** Opening INPUT DATA block **
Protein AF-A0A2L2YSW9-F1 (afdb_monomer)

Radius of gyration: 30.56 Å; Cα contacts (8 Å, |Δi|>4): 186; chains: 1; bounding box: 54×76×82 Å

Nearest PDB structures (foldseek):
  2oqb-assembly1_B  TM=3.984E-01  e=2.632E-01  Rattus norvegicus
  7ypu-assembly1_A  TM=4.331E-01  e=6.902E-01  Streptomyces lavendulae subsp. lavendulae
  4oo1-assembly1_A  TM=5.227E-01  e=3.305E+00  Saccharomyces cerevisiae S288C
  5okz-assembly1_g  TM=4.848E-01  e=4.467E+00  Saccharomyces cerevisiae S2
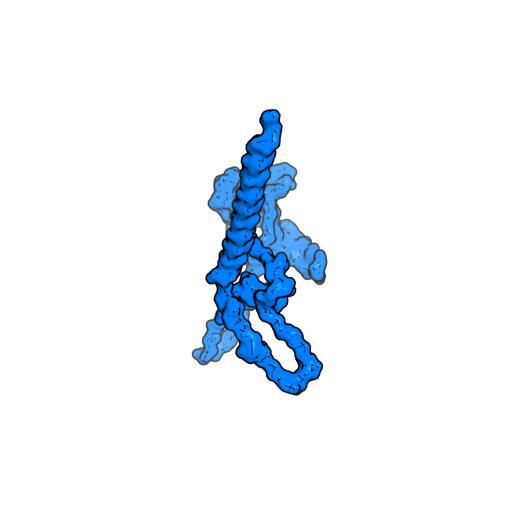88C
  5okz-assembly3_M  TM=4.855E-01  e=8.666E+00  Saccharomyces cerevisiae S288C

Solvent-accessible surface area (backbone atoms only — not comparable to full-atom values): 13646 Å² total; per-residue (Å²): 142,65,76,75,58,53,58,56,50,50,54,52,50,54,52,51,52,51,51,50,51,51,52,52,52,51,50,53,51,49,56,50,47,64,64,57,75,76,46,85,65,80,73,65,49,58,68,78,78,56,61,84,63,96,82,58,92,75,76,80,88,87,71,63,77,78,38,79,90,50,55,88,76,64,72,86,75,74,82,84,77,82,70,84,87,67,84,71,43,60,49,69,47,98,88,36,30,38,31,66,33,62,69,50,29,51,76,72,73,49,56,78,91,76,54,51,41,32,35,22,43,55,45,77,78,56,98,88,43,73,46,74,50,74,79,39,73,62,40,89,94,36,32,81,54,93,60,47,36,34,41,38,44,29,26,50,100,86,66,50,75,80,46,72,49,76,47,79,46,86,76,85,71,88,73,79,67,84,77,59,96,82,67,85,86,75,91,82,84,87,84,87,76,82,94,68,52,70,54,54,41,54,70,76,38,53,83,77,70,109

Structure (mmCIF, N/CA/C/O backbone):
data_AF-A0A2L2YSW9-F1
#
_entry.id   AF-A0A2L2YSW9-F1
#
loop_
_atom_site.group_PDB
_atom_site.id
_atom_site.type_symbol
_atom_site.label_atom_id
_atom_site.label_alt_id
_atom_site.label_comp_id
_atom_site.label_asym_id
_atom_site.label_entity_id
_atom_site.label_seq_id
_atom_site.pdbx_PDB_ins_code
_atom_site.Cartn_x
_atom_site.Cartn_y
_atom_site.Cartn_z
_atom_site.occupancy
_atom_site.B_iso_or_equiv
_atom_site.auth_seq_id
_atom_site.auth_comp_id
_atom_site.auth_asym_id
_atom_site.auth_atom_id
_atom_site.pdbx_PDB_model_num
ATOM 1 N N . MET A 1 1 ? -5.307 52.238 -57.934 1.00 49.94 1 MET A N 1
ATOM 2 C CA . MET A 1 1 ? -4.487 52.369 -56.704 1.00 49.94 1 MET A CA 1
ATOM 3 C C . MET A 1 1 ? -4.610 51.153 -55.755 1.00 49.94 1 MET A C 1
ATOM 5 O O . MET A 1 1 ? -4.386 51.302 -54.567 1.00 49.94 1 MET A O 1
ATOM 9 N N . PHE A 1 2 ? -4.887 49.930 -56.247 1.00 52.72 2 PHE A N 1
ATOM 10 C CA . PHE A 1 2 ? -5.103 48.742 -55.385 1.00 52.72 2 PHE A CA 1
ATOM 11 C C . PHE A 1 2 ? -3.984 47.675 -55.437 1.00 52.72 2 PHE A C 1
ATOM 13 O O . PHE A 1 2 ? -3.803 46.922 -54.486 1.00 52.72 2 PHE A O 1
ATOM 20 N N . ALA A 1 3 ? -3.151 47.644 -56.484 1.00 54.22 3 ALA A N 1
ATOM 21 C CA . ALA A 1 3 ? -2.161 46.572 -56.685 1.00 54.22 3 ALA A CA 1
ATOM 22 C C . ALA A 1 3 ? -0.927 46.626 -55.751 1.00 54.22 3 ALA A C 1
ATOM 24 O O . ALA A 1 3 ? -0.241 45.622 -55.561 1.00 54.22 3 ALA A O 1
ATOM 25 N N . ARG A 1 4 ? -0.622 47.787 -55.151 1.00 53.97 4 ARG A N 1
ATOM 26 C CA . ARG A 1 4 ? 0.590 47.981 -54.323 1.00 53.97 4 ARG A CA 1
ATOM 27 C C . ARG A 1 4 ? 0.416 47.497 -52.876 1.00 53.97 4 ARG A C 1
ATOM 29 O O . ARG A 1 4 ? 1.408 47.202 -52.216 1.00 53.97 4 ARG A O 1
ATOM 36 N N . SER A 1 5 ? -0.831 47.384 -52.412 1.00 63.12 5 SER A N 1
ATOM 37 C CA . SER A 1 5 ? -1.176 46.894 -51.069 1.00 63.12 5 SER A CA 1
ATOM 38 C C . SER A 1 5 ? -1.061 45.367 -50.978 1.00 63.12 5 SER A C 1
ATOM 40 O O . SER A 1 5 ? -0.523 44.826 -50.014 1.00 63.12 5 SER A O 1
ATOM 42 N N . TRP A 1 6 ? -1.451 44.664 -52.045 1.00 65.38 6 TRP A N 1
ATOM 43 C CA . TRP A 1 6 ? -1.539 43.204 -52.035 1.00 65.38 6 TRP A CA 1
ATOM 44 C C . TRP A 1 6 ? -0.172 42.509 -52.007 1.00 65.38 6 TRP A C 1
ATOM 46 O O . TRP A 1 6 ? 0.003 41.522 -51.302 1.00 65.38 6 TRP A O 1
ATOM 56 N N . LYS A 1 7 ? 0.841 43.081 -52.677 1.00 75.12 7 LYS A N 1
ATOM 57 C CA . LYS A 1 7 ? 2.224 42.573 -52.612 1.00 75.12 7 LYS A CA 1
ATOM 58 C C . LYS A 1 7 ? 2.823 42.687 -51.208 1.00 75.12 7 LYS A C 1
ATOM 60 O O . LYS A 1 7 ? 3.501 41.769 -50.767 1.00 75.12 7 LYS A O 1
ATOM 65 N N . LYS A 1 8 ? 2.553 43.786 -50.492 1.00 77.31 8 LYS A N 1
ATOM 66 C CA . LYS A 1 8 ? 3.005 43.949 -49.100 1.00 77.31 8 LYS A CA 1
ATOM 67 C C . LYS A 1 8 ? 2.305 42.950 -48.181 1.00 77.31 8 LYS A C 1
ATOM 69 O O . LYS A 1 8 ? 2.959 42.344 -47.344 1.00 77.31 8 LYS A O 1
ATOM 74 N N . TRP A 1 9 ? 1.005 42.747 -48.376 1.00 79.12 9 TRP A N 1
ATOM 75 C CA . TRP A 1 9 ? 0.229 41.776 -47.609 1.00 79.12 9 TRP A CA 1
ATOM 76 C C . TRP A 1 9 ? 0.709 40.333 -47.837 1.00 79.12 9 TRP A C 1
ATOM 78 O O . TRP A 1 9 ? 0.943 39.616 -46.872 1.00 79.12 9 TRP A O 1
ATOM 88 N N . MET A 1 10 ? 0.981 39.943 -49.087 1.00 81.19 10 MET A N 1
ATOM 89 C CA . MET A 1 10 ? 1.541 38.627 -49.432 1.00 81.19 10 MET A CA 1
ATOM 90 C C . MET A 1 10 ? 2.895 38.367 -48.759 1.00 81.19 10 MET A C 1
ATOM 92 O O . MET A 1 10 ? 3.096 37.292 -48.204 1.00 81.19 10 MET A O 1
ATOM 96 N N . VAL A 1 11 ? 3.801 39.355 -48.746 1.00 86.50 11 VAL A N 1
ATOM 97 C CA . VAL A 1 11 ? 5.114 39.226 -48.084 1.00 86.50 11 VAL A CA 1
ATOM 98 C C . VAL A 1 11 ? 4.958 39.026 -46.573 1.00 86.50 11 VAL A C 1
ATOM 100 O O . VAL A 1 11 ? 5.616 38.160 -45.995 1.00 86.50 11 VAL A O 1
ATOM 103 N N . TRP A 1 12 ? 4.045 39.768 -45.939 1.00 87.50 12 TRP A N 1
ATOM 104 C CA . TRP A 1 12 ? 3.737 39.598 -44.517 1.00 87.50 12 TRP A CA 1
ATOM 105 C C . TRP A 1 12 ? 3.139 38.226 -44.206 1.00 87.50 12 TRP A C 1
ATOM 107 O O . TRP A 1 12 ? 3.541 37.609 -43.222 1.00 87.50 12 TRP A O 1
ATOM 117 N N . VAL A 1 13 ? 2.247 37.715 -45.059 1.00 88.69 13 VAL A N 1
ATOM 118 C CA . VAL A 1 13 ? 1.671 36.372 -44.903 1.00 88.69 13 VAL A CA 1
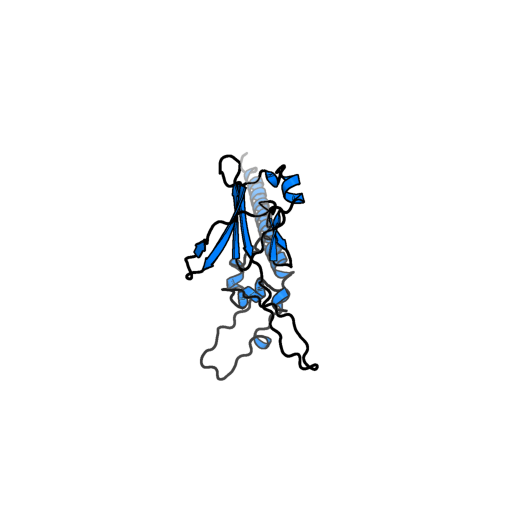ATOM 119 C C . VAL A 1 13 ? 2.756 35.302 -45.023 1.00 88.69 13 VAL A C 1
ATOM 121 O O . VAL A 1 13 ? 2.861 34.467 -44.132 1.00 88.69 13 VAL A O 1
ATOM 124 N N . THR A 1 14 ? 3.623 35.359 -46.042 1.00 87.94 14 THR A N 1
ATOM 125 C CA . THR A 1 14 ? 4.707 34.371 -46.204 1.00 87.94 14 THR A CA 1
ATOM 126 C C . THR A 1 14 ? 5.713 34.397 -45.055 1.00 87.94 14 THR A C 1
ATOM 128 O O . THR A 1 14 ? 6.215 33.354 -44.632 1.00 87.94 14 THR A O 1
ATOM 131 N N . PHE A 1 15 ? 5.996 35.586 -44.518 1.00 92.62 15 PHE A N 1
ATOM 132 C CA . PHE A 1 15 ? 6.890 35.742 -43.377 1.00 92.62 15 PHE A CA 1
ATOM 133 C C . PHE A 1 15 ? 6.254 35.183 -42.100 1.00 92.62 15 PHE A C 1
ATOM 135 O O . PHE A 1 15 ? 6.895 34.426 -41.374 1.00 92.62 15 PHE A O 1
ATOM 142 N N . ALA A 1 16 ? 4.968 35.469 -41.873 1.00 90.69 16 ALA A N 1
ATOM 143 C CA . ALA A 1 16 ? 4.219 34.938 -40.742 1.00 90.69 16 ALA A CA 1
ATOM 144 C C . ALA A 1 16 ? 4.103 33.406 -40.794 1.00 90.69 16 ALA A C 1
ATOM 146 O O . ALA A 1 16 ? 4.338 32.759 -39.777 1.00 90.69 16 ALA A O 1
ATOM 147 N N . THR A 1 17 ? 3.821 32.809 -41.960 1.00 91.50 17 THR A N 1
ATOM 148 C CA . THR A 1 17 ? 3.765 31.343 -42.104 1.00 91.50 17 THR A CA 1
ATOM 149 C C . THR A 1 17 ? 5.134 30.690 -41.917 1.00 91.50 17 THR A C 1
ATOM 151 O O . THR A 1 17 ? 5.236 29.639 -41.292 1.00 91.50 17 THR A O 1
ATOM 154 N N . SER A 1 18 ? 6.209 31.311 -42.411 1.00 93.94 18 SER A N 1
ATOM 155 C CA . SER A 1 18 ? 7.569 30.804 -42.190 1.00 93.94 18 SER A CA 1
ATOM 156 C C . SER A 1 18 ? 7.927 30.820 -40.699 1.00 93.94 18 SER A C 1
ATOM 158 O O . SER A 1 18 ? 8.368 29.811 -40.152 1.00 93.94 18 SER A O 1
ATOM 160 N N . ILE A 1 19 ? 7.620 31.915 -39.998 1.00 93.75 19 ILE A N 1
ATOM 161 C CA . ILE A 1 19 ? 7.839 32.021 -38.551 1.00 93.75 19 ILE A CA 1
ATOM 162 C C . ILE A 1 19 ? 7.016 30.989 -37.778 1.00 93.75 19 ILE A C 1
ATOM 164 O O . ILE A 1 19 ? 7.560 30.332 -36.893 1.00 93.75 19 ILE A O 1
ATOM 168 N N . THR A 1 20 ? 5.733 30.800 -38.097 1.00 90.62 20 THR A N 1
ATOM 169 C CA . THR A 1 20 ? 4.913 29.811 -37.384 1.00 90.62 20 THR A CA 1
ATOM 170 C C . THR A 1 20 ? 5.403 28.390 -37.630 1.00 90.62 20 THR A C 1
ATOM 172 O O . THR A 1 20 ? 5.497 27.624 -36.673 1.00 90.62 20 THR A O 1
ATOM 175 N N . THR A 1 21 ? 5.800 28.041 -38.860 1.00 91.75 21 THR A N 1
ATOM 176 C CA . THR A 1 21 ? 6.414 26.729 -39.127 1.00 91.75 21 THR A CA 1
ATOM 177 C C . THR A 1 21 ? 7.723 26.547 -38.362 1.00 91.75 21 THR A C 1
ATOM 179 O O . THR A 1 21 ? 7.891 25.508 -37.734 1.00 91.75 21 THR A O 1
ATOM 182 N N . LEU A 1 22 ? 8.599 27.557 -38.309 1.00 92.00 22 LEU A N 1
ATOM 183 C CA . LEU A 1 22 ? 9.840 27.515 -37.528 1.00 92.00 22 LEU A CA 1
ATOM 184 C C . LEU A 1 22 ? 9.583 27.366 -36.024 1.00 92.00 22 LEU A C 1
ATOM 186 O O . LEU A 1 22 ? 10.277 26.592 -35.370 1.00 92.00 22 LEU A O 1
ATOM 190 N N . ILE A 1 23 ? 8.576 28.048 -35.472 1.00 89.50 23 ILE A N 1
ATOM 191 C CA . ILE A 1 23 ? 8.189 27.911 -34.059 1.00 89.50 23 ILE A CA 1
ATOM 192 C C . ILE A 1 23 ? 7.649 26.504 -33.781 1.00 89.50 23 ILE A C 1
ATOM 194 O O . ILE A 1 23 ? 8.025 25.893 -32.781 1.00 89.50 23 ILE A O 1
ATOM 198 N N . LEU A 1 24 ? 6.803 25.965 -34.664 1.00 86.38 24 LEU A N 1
** Closing INPUT DATA block **
WHAT THE TASK REQUIRES
Your reply is to be an exact repeat of the listing above from the line holding "ATOM 98 C C" down to the line holding "ATOM 125 C CA", ends included, pictures excluded.

SOLUTION FOR THIS PROBLEM
ATOM 98 C C . VAL A 1 11 ? 4.958 39.026 -46.573 1.00 86.50 11 VAL A C 1
ATOM 100 O O . VAL A 1 11 ? 5.616 38.160 -45.995 1.00 86.50 11 VAL A O 1
ATOM 103 N N . TRP A 1 12 ? 4.045 39.768 -45.939 1.00 87.50 12 TRP A N 1
ATOM 104 C CA . TRP A 1 12 ? 3.737 39.598 -44.517 1.00 87.50 12 TRP A CA 1
ATOM 105 C C . TRP A 1 12 ? 3.139 38.226 -44.206 1.00 87.50 12 TRP A C 1
ATOM 107 O O . TRP A 1 12 ? 3.541 37.609 -43.222 1.00 87.50 12 TRP A O 1
ATOM 117 N N . VAL A 1 13 ? 2.247 37.715 -45.059 1.00 88.69 13 VAL A N 1
ATOM 118 C CA . VAL A 1 13 ? 1.671 36.372 -44.903 1.00 88.69 13 VAL A CA 1
ATOM 119 C C . VAL A 1 13 ? 2.756 35.302 -45.023 1.00 88.69 13 VAL A C 1
ATOM 121 O O . VAL A 1 13 ? 2.861 34.467 -44.132 1.00 88.69 13 VAL A O 1
ATOM 124 N N . THR A 1 14 ? 3.623 35.359 -46.042 1.00 87.94 14 THR A N 1
ATOM 125 C CA . THR A 1 14 ? 4.707 34.371 -46.204 1.00 87.94 14 THR A CA 1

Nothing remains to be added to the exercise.